# VFD choice for new mill



## luxige (Mar 1, 2020)

I asked for forum guidance in choosing a new mill in this thread here:








						Help me spend my money! It’s mill-shoppin’ time...
					

I’m planning to make my final decision this week and pull the trigger on a new mill.  I decided to buy new partly to avoid buying an endless project, partly because the vast majority of available used equipment in my area runs on industrial power and is too tall and/or heavy for me to deal with...




					www.hobby-machinist.com
				




And with the few molecules of remaining funds:


luxige said:


> ..... Some of that will have to go to a VFD unit right away. (I’ll be posting a new thread asking for help with that).

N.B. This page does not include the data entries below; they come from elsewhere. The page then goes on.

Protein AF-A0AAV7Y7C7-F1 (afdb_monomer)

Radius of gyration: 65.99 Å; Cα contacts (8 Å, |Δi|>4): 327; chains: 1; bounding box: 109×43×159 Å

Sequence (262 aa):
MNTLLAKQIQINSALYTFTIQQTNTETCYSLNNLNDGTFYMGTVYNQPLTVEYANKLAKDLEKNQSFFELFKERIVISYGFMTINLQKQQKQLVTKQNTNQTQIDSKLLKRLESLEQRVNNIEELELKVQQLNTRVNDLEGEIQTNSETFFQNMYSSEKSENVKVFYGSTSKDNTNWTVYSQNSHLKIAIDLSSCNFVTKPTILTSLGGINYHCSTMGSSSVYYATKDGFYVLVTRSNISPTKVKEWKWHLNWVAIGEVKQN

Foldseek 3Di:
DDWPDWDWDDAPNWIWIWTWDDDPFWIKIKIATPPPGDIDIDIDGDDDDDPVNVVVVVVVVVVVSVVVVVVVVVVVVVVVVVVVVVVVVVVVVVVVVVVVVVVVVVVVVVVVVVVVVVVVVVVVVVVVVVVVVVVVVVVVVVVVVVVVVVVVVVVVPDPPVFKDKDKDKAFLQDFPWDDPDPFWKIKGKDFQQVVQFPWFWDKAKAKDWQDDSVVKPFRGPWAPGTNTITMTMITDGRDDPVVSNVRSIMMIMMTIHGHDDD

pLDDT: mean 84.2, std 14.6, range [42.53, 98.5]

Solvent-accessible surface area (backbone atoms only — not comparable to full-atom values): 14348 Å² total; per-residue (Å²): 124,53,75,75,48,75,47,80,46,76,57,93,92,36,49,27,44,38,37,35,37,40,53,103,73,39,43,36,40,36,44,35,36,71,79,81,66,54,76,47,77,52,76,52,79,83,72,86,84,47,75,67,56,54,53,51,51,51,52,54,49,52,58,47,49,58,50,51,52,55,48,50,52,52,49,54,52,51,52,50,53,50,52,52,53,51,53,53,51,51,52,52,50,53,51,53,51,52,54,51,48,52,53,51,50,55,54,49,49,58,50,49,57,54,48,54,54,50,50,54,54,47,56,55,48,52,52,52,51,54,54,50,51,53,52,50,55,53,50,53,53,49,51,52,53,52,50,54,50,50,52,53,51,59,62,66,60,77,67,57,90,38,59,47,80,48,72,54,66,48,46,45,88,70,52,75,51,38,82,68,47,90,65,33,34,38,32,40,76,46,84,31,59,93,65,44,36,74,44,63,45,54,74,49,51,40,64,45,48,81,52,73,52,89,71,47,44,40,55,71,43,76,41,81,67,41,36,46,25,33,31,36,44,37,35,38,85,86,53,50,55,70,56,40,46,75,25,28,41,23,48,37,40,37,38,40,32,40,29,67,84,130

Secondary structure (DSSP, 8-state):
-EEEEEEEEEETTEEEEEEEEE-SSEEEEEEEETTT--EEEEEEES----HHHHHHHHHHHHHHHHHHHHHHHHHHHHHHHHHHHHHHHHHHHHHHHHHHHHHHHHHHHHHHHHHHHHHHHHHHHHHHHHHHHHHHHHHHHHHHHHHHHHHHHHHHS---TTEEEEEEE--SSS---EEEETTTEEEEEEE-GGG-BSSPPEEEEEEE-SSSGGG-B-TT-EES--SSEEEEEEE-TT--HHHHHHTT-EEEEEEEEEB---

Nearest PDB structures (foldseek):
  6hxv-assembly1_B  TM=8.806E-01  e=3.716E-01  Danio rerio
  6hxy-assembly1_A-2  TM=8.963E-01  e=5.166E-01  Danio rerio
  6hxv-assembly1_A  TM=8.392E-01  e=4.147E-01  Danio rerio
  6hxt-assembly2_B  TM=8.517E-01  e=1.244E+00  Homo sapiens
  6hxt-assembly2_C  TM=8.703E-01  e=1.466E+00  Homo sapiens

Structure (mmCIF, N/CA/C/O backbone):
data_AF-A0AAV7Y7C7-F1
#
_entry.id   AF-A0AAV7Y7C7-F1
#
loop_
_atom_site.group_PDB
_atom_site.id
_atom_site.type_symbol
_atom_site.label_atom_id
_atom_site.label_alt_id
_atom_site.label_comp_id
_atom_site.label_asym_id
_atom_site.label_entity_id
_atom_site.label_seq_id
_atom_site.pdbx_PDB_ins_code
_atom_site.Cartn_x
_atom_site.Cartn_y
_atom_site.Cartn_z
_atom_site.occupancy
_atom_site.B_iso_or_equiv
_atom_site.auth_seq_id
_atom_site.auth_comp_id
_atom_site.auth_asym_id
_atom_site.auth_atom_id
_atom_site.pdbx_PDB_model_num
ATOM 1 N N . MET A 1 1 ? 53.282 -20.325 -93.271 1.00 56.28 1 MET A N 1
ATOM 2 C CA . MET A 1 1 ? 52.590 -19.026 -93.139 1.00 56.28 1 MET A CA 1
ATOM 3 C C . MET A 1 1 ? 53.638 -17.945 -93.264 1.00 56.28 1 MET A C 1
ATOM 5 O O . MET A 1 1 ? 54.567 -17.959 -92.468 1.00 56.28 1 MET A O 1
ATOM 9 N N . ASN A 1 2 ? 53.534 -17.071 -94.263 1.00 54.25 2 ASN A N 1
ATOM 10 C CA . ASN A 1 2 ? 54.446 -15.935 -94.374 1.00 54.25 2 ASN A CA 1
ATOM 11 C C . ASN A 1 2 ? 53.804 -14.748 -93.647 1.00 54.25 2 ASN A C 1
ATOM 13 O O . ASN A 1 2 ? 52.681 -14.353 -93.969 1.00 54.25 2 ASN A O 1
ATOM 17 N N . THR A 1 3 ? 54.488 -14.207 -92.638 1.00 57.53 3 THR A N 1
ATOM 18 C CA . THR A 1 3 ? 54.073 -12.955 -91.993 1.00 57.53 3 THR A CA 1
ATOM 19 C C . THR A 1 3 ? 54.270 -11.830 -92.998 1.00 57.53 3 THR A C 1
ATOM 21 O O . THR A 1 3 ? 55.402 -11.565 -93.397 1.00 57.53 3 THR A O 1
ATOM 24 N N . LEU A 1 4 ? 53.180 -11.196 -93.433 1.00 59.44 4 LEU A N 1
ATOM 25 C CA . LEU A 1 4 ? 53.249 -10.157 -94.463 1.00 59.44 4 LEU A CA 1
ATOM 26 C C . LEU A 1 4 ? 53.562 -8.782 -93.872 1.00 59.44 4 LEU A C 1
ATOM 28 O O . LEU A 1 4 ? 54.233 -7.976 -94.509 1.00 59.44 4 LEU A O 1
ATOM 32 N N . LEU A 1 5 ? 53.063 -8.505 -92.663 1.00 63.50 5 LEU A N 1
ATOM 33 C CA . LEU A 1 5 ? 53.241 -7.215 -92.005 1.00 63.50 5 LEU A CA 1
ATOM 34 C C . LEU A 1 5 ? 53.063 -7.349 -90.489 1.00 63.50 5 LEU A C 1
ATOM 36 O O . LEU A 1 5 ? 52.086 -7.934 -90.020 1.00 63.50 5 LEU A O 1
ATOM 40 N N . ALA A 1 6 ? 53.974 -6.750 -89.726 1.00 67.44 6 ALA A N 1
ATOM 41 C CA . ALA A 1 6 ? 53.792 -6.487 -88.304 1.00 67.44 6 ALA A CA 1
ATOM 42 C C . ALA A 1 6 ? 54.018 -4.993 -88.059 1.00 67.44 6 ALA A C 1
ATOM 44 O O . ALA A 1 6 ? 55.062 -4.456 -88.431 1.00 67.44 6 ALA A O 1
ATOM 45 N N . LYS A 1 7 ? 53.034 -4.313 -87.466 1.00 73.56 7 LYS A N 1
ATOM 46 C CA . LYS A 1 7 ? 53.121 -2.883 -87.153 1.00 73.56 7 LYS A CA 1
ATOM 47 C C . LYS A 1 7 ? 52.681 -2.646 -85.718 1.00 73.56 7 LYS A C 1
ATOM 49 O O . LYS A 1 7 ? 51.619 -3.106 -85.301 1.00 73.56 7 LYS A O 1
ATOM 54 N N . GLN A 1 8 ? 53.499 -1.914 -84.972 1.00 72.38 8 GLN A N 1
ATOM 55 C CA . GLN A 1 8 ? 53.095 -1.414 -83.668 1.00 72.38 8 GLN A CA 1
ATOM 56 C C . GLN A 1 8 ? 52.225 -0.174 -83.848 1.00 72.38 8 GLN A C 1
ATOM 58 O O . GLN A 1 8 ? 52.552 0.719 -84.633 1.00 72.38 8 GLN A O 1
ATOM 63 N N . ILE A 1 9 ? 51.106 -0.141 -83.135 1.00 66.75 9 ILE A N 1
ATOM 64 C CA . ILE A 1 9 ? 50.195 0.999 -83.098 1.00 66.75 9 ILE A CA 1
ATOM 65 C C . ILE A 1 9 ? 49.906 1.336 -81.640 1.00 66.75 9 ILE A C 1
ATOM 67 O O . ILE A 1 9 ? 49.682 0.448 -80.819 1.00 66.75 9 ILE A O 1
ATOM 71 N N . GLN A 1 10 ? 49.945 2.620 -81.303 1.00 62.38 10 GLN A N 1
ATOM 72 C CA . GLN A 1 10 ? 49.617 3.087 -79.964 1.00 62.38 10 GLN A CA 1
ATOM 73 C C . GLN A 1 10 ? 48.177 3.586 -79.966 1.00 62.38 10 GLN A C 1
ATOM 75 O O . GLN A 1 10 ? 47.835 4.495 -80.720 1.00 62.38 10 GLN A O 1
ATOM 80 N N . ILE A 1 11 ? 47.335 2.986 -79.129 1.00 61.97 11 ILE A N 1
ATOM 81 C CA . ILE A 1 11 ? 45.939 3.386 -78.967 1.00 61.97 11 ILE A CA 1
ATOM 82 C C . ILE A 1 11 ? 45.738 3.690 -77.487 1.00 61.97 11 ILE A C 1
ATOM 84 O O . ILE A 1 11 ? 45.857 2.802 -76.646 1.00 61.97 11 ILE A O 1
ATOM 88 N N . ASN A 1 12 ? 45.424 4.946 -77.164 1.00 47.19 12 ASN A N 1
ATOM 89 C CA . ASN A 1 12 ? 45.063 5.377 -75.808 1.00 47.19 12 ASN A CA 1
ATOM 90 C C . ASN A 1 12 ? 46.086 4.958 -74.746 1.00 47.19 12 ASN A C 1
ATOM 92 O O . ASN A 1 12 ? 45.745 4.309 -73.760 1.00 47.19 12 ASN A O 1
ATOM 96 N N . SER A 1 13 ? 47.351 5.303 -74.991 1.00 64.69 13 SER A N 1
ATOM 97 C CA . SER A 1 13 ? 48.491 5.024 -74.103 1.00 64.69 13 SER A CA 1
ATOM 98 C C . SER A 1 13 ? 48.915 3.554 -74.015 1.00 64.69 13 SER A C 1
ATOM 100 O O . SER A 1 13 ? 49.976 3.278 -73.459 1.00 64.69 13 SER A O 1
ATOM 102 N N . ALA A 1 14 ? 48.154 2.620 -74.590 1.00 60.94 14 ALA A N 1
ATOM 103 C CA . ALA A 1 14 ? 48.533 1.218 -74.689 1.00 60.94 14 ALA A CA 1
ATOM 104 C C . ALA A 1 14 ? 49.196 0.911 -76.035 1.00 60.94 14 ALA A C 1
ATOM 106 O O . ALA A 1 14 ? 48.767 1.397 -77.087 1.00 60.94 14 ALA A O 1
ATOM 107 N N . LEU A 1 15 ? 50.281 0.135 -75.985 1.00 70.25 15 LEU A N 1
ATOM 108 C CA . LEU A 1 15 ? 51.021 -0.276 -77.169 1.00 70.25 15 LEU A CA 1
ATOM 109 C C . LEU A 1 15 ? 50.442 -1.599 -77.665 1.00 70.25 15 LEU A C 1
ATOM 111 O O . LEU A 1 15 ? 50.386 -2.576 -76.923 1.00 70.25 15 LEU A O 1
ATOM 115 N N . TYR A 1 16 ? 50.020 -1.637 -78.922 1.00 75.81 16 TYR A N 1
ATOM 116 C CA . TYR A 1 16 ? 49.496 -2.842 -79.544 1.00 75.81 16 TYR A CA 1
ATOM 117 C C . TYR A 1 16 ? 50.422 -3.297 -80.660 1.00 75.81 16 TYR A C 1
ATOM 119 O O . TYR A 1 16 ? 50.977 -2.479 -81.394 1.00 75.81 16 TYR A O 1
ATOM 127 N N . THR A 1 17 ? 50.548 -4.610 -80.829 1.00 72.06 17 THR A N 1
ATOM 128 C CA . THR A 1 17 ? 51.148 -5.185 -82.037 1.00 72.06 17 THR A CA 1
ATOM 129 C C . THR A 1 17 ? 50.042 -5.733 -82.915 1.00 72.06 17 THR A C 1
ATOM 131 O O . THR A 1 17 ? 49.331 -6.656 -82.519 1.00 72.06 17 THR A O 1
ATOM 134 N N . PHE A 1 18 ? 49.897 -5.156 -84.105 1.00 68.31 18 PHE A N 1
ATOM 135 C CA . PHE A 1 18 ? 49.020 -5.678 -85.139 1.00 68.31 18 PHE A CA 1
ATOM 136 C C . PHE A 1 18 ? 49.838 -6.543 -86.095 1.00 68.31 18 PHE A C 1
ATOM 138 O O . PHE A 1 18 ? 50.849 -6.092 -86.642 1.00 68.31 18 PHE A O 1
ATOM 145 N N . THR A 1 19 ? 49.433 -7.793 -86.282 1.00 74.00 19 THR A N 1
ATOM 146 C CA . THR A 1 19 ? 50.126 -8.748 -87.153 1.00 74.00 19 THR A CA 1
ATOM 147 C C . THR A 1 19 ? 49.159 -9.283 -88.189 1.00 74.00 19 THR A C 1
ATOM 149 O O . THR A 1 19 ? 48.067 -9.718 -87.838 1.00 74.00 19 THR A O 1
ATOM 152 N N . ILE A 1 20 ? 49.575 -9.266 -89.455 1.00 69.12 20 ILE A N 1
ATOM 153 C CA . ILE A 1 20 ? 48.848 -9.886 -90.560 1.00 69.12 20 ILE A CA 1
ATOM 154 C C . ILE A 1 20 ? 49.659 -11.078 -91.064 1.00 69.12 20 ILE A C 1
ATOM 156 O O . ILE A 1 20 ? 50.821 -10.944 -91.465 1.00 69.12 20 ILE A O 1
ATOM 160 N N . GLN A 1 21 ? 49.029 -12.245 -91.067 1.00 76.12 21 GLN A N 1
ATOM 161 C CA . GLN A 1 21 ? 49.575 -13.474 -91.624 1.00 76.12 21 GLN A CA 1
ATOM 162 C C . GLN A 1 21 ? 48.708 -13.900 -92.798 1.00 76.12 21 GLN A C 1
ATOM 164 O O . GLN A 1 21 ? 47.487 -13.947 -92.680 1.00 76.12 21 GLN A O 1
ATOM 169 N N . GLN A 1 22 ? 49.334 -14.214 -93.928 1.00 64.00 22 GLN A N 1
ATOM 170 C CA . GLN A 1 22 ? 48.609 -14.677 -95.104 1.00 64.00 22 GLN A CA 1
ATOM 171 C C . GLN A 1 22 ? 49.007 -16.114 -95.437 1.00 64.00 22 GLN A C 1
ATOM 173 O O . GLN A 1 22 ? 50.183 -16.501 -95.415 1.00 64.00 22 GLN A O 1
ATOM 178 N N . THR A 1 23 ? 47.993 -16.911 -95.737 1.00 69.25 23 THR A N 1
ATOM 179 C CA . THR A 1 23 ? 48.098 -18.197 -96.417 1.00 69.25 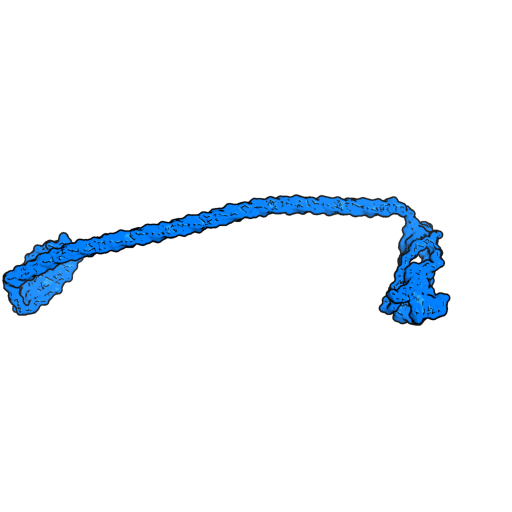23 THR A CA 1
ATOM 180 C C . THR A 1 23 ? 47.562 -18.048 -97.839 1.00 69.25 23 THR A C 1
ATOM 182 O O . THR A 1 23 ? 47.006 -17.015 -98.207 1.00 69.25 23 THR A O 1
ATOM 185 N N . ASN A 1 24 ? 47.701 -19.089 -98.657 1.00 64.19 24 ASN A N 1
ATOM 186 C CA . ASN A 1 24 ? 47.228 -19.061 -100.043 1.00 64.19 24 ASN A CA 1
ATOM 187 C C . ASN A 1 24 ? 45.704 -18.862 -100.162 1.00 64.19 24 ASN A C 1
ATOM 189 O O . ASN A 1 24 ? 45.225 -18.521 -101.238 1.00 64.19 24 ASN A O 1
ATOM 193 N N . THR A 1 25 ? 44.950 -19.076 -99.081 1.00 60.66 25 THR A N 1
ATOM 194 C CA . THR A 1 25 ? 43.481 -19.038 -99.071 1.00 60.66 25 THR A CA 1
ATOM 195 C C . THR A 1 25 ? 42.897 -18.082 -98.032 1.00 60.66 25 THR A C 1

Well I was going to start a thread similar to the other one asking for advice about a VFD. But I have arrived at final choice, so I'll just throw it out there for a sanity check.

 Some of the posts on this forum mention the inexpensive import drives. Looking into those, there seem to be a lot of variations on three models: 'the white one', 'the gray one', and 'the even cheaper gray one'. The gray one is something I'd been looking at for a while, so I looked for some genuine reviews. In doing so, I came across youtuber Jeremy Fielding, who has lots of clear, if basic, tutorials on all things motor related. (Check out his channel!) He put a 'gray one' on his homemade bandsaw a while back. I put up a comment asking for his impressions since he's used it a couple of years. He was kind enough to reply right away and basically said "Meh." It's been rather finicky for him, and he seems like a pretty savvy guy to me. So, name brand for me.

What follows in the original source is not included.